La coexistence problématique entre l’homme et la faune sauvage

Cette idée d’établir des modèles intégrés de réserves fauniques se fonde sur la nécessité, selon certaines organisations pro-conservation, de permettre aux animaux de se déplacer relativement facilement d’une réserve à l’autre et de maintenir ainsi la diversité génétique entre les populations.
Une belle idée mais qui se heurte à de nombreuses difficultés. L’une d’entre elles est que les animaux n’ont aucun penchant pour le respect des frontières. Ils quittent leurs aires protégées sans demander de permis de séjour et entre en conflit avec les populations humaines locales.

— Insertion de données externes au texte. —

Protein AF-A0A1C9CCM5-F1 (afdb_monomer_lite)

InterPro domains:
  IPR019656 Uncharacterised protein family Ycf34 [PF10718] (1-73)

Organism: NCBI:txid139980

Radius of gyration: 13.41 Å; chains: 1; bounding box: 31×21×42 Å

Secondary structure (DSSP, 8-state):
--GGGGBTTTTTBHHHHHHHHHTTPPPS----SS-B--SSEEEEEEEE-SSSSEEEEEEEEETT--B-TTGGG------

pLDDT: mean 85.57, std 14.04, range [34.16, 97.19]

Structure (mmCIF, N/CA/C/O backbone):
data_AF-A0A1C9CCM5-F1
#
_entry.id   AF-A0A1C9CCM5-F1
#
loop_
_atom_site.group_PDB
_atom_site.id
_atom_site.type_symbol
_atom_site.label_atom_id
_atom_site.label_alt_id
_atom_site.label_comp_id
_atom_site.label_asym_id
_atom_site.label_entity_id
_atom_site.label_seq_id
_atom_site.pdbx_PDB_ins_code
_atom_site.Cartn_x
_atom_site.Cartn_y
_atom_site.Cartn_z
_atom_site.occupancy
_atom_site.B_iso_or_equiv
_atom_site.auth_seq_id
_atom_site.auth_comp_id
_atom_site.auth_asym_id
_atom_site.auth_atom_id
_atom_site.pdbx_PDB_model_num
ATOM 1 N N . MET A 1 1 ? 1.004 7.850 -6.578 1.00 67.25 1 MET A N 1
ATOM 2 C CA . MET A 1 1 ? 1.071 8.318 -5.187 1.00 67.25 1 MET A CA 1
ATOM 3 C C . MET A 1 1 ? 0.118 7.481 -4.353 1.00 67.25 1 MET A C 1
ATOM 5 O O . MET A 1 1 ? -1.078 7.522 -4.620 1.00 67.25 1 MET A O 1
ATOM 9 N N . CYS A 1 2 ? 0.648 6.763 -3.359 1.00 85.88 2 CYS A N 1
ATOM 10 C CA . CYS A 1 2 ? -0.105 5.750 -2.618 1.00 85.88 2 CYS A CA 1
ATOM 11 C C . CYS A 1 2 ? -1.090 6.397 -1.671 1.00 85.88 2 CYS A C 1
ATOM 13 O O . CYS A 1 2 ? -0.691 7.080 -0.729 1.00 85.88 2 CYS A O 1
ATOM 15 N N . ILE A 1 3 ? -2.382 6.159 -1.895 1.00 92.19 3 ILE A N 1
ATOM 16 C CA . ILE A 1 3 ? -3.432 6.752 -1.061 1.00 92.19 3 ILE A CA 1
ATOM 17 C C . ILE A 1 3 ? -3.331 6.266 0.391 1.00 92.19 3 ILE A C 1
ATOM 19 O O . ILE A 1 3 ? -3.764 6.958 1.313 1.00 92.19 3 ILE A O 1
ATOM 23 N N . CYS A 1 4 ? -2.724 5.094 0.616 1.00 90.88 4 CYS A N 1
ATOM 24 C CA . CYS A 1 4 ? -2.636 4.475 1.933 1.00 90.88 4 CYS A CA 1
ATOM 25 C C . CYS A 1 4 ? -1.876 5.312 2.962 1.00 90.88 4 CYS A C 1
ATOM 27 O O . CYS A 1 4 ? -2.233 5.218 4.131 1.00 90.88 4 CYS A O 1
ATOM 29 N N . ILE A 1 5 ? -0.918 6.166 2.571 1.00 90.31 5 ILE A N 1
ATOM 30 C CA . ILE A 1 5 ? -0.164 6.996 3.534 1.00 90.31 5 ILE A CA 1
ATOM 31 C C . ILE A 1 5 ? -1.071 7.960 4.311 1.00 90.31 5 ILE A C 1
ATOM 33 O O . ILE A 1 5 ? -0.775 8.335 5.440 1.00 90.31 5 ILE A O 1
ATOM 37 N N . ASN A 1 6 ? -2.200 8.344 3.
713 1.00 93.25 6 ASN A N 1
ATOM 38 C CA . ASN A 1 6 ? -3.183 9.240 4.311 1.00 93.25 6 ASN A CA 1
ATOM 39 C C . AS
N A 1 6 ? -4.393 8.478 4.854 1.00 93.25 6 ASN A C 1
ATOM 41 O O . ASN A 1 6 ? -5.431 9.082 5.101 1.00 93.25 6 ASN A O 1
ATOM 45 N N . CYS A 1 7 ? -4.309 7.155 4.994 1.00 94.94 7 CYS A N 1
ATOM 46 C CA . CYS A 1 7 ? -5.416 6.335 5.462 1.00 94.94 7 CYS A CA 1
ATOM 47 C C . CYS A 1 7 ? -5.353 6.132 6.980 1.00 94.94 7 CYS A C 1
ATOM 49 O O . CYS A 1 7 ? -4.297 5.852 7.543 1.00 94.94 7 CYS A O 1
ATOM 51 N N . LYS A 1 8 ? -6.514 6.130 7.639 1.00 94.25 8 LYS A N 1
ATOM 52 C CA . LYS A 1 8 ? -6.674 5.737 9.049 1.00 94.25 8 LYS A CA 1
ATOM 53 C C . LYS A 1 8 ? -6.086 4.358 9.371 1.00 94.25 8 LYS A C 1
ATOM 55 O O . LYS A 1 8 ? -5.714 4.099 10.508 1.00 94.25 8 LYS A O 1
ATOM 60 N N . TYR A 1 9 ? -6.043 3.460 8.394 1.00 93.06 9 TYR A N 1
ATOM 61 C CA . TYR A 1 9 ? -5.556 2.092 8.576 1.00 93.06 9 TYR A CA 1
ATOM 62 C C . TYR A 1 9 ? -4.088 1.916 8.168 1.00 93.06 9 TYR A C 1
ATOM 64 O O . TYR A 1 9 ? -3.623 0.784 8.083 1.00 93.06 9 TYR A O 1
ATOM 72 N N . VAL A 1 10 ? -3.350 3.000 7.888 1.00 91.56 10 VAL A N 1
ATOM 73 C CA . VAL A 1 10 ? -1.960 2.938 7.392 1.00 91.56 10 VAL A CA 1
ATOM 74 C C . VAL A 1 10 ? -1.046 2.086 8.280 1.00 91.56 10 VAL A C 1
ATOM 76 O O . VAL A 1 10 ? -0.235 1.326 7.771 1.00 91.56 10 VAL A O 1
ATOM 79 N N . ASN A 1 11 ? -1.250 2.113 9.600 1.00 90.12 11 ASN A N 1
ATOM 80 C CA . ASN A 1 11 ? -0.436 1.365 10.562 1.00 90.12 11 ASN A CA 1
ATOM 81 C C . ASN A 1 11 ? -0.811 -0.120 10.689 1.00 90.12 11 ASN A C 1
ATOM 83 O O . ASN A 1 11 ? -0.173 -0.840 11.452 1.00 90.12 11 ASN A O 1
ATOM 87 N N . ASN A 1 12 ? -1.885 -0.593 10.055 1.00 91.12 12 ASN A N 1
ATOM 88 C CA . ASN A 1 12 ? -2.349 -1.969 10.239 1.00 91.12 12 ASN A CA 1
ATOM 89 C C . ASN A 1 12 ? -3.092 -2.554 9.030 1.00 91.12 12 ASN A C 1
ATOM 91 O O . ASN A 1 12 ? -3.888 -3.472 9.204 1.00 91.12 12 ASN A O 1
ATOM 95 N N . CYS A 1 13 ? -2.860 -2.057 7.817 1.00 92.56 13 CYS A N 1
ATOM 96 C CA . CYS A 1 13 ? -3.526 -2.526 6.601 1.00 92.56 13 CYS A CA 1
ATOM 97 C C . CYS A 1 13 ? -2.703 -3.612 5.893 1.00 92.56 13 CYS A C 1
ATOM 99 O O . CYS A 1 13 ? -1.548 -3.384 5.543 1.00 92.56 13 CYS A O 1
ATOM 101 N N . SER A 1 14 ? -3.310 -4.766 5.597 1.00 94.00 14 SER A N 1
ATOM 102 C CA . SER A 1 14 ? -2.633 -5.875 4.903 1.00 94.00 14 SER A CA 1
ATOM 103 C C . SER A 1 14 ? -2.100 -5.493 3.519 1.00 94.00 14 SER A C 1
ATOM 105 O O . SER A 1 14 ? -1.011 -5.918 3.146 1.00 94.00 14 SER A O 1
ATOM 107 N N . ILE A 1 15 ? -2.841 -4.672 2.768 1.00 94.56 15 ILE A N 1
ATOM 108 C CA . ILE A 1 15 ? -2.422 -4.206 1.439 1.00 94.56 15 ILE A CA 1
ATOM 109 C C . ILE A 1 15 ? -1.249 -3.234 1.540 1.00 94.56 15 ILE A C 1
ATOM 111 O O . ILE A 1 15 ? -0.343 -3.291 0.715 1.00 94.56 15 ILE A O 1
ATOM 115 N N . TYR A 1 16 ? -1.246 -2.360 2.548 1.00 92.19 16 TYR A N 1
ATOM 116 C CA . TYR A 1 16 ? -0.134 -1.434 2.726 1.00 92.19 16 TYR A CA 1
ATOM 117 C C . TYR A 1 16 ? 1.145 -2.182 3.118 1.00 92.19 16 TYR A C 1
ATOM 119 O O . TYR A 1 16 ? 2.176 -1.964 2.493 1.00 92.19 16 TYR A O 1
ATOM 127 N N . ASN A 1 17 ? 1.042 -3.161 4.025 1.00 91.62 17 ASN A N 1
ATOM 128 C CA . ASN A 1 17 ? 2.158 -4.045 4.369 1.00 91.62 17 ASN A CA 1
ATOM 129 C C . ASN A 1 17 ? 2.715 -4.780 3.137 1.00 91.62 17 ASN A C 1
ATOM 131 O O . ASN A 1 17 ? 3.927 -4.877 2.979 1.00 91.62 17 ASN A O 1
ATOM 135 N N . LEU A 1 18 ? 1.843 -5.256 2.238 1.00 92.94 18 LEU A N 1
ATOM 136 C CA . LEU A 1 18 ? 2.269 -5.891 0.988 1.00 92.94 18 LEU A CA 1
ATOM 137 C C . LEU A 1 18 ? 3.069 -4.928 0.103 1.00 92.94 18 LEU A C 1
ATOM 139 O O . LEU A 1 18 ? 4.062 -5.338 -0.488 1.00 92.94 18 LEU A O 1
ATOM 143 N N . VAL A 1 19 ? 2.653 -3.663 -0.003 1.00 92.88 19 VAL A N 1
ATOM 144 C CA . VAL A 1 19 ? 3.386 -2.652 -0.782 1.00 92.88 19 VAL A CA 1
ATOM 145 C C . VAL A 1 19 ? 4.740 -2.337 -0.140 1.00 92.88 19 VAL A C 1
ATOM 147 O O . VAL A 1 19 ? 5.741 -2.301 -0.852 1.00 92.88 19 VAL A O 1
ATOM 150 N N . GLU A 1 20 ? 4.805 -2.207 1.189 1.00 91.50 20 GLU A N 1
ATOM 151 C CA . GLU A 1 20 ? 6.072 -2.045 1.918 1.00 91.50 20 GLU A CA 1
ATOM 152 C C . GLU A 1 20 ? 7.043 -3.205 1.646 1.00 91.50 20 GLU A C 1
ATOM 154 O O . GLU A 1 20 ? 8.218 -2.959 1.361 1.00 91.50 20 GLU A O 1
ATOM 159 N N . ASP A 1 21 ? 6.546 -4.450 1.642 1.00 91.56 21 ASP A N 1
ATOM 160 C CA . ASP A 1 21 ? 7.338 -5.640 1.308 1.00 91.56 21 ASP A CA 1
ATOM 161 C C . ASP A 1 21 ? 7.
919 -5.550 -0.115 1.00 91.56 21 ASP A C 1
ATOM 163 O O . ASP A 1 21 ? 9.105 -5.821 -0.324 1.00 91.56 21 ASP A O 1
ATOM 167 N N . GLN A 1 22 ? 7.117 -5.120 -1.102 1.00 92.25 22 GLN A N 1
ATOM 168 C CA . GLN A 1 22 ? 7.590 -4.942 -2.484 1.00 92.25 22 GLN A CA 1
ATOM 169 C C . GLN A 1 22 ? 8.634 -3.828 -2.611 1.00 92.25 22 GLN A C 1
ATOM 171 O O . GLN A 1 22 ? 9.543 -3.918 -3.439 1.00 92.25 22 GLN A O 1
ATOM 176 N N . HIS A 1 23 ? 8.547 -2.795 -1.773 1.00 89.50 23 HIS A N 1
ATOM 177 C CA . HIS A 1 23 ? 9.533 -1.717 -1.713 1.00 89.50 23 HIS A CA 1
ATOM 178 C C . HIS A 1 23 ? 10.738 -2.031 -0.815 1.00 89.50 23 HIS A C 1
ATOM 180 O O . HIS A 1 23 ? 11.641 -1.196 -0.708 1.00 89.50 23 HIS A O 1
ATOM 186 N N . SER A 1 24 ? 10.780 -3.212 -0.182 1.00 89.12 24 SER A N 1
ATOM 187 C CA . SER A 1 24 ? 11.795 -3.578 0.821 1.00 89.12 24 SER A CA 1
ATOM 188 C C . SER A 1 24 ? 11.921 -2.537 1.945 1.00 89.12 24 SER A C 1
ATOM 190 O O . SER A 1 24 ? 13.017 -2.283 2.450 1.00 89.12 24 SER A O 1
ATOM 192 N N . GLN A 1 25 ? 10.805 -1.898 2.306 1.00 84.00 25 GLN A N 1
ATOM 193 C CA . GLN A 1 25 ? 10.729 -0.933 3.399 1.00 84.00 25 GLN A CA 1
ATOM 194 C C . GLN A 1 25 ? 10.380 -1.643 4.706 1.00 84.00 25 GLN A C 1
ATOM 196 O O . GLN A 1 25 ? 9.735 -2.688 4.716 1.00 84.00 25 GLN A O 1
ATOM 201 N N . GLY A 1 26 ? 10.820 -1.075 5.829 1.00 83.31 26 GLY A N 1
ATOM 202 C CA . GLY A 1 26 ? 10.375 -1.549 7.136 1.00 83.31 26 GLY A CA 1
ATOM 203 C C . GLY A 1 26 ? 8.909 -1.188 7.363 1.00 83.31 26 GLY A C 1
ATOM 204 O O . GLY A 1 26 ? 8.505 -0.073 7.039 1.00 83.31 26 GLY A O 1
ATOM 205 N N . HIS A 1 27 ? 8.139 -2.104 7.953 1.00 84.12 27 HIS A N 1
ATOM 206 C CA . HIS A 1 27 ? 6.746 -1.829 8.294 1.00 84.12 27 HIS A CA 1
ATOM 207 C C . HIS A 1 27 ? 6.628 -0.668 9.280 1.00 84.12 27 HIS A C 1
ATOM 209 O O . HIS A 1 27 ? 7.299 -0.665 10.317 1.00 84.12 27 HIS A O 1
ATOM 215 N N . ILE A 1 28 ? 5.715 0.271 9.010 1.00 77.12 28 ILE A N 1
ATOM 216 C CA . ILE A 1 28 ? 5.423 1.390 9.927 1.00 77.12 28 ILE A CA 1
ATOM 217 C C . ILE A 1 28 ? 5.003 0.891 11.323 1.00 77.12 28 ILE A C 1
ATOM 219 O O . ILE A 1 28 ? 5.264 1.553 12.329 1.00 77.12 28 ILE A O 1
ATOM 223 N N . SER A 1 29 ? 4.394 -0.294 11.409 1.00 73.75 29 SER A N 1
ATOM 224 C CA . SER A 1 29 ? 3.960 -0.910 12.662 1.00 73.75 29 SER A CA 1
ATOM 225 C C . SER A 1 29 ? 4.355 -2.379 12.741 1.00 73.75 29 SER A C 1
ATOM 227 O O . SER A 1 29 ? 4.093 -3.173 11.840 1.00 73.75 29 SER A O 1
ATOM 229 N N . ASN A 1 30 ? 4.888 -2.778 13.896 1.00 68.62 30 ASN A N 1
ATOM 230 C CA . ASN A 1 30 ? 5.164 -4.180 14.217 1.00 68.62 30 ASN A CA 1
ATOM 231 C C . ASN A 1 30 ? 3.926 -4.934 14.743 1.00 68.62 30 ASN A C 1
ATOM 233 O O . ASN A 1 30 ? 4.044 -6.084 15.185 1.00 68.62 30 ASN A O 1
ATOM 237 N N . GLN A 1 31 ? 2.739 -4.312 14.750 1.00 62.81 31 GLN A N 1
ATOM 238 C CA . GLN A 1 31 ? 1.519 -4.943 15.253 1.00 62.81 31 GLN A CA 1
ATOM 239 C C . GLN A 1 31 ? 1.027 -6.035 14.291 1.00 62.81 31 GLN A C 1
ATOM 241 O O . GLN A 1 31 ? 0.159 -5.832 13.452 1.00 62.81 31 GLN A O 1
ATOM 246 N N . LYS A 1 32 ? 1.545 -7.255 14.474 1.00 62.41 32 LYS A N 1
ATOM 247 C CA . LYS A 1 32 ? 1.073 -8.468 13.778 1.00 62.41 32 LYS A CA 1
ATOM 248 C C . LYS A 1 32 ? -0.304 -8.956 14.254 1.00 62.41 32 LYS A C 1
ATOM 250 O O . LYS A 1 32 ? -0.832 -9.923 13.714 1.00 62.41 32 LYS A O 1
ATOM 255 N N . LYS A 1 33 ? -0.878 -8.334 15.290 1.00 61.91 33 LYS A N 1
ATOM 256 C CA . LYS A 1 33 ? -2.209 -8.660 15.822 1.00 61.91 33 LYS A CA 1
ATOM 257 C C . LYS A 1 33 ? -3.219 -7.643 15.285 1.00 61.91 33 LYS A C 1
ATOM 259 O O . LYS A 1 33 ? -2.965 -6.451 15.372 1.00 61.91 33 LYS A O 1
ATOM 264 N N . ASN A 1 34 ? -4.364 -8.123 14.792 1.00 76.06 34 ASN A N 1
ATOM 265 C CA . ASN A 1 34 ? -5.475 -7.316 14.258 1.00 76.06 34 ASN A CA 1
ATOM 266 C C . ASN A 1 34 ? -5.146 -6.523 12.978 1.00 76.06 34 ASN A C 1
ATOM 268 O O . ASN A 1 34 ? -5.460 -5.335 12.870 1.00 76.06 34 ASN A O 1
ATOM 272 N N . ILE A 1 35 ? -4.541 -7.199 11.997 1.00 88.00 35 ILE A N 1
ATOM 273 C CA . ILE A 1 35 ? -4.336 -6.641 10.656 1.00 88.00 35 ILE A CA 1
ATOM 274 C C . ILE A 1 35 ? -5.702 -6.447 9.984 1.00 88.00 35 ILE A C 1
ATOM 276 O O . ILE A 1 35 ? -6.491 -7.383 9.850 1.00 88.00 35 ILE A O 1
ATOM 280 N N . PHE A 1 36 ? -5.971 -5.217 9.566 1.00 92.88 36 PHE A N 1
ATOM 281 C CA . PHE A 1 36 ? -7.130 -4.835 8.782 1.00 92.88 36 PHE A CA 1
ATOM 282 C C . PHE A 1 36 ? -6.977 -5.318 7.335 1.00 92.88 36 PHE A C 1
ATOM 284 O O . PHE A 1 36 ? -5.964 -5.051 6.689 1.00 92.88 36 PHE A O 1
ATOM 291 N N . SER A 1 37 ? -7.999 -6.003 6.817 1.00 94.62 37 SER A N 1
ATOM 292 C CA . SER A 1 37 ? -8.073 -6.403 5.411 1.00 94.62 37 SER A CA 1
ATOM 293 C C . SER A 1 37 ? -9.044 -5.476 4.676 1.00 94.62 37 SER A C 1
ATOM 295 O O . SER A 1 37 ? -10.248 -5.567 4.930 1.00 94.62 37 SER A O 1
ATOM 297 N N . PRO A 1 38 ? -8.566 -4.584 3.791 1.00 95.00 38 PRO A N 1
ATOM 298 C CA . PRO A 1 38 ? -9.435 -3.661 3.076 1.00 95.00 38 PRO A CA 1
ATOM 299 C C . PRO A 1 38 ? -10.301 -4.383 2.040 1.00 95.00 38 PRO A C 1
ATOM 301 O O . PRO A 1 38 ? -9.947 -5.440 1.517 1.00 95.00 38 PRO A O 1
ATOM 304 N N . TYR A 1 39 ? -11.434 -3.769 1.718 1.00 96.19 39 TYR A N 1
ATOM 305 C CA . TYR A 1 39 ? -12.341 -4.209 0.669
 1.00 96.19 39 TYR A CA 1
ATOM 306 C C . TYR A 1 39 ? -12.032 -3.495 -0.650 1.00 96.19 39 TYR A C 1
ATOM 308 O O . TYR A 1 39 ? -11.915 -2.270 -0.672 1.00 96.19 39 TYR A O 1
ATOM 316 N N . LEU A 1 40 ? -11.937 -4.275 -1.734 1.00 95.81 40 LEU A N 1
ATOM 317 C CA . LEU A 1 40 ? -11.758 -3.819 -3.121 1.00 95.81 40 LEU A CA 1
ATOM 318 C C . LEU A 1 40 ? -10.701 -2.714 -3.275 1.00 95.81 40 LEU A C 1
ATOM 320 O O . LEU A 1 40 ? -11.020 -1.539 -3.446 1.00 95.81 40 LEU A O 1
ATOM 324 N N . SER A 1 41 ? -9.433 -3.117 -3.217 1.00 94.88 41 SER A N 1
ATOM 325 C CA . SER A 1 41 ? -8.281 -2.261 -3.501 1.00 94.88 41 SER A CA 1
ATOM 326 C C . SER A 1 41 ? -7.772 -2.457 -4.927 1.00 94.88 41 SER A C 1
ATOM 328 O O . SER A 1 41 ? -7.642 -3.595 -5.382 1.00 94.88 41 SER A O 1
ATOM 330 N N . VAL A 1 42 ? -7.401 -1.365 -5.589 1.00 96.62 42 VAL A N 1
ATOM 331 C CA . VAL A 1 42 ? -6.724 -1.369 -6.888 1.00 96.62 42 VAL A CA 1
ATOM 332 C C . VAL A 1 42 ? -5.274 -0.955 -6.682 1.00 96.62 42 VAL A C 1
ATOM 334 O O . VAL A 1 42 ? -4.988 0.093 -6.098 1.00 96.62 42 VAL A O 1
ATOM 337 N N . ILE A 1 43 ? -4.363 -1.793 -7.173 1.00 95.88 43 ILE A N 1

Ce problème trouve sa pleine illustration avec le loup dont le nombre a commencé à se développer en Europe grâce aux efforts de conservationnistes. Mais chaque semaine, on relate la colère d’un berger qui a vu son troupeau dévoré dans la nuit.
 
D’autres questions délicates sont à l’agenda de la conférence de Londres, et notamment celles qui concernent l’Afrique. Le continent est encore assez riche en faune sauvage, mais on s’attend à ce qu’il change beaucoup plus radicalement que n’importe quelle autre partie du monde à mesure que la croissance de l’humanité se poursuivra tout au long de ce siècle. Selon les chiffres de l’ONU les plus récents, il y a environ 7,5 milliards d’hommes, de femmes et d’enfants qui vivent sur notre planète, et ce chiffre devrait s’élever à environ 11,2 milliards d’ici la fin du siècle – avec pratiquement toute cette augmentation concentrée en Afrique. La population de ce continent devrait passer de 1,25 milliard de personnes aujourd’hui à environ 4,25 milliards en 2100.
L’impact sera frappant et se fera sentir au fur et à mesure que le changement climatique se répercutera sur les écosystèmes du continent, ce qui entraînera des frictions internationales considérables. Les Africains accepteront-ils que la communauté internationale leur dise où et quand ils devraient établir des réserves et leur impose de cesser l’exploitation forestière ou agricole ? Compte-tenu de la détresse dans laquelle ils se trouveront, il y a peu de chance que le sort de la faune sauvage ne devienne leur préoccupation principale.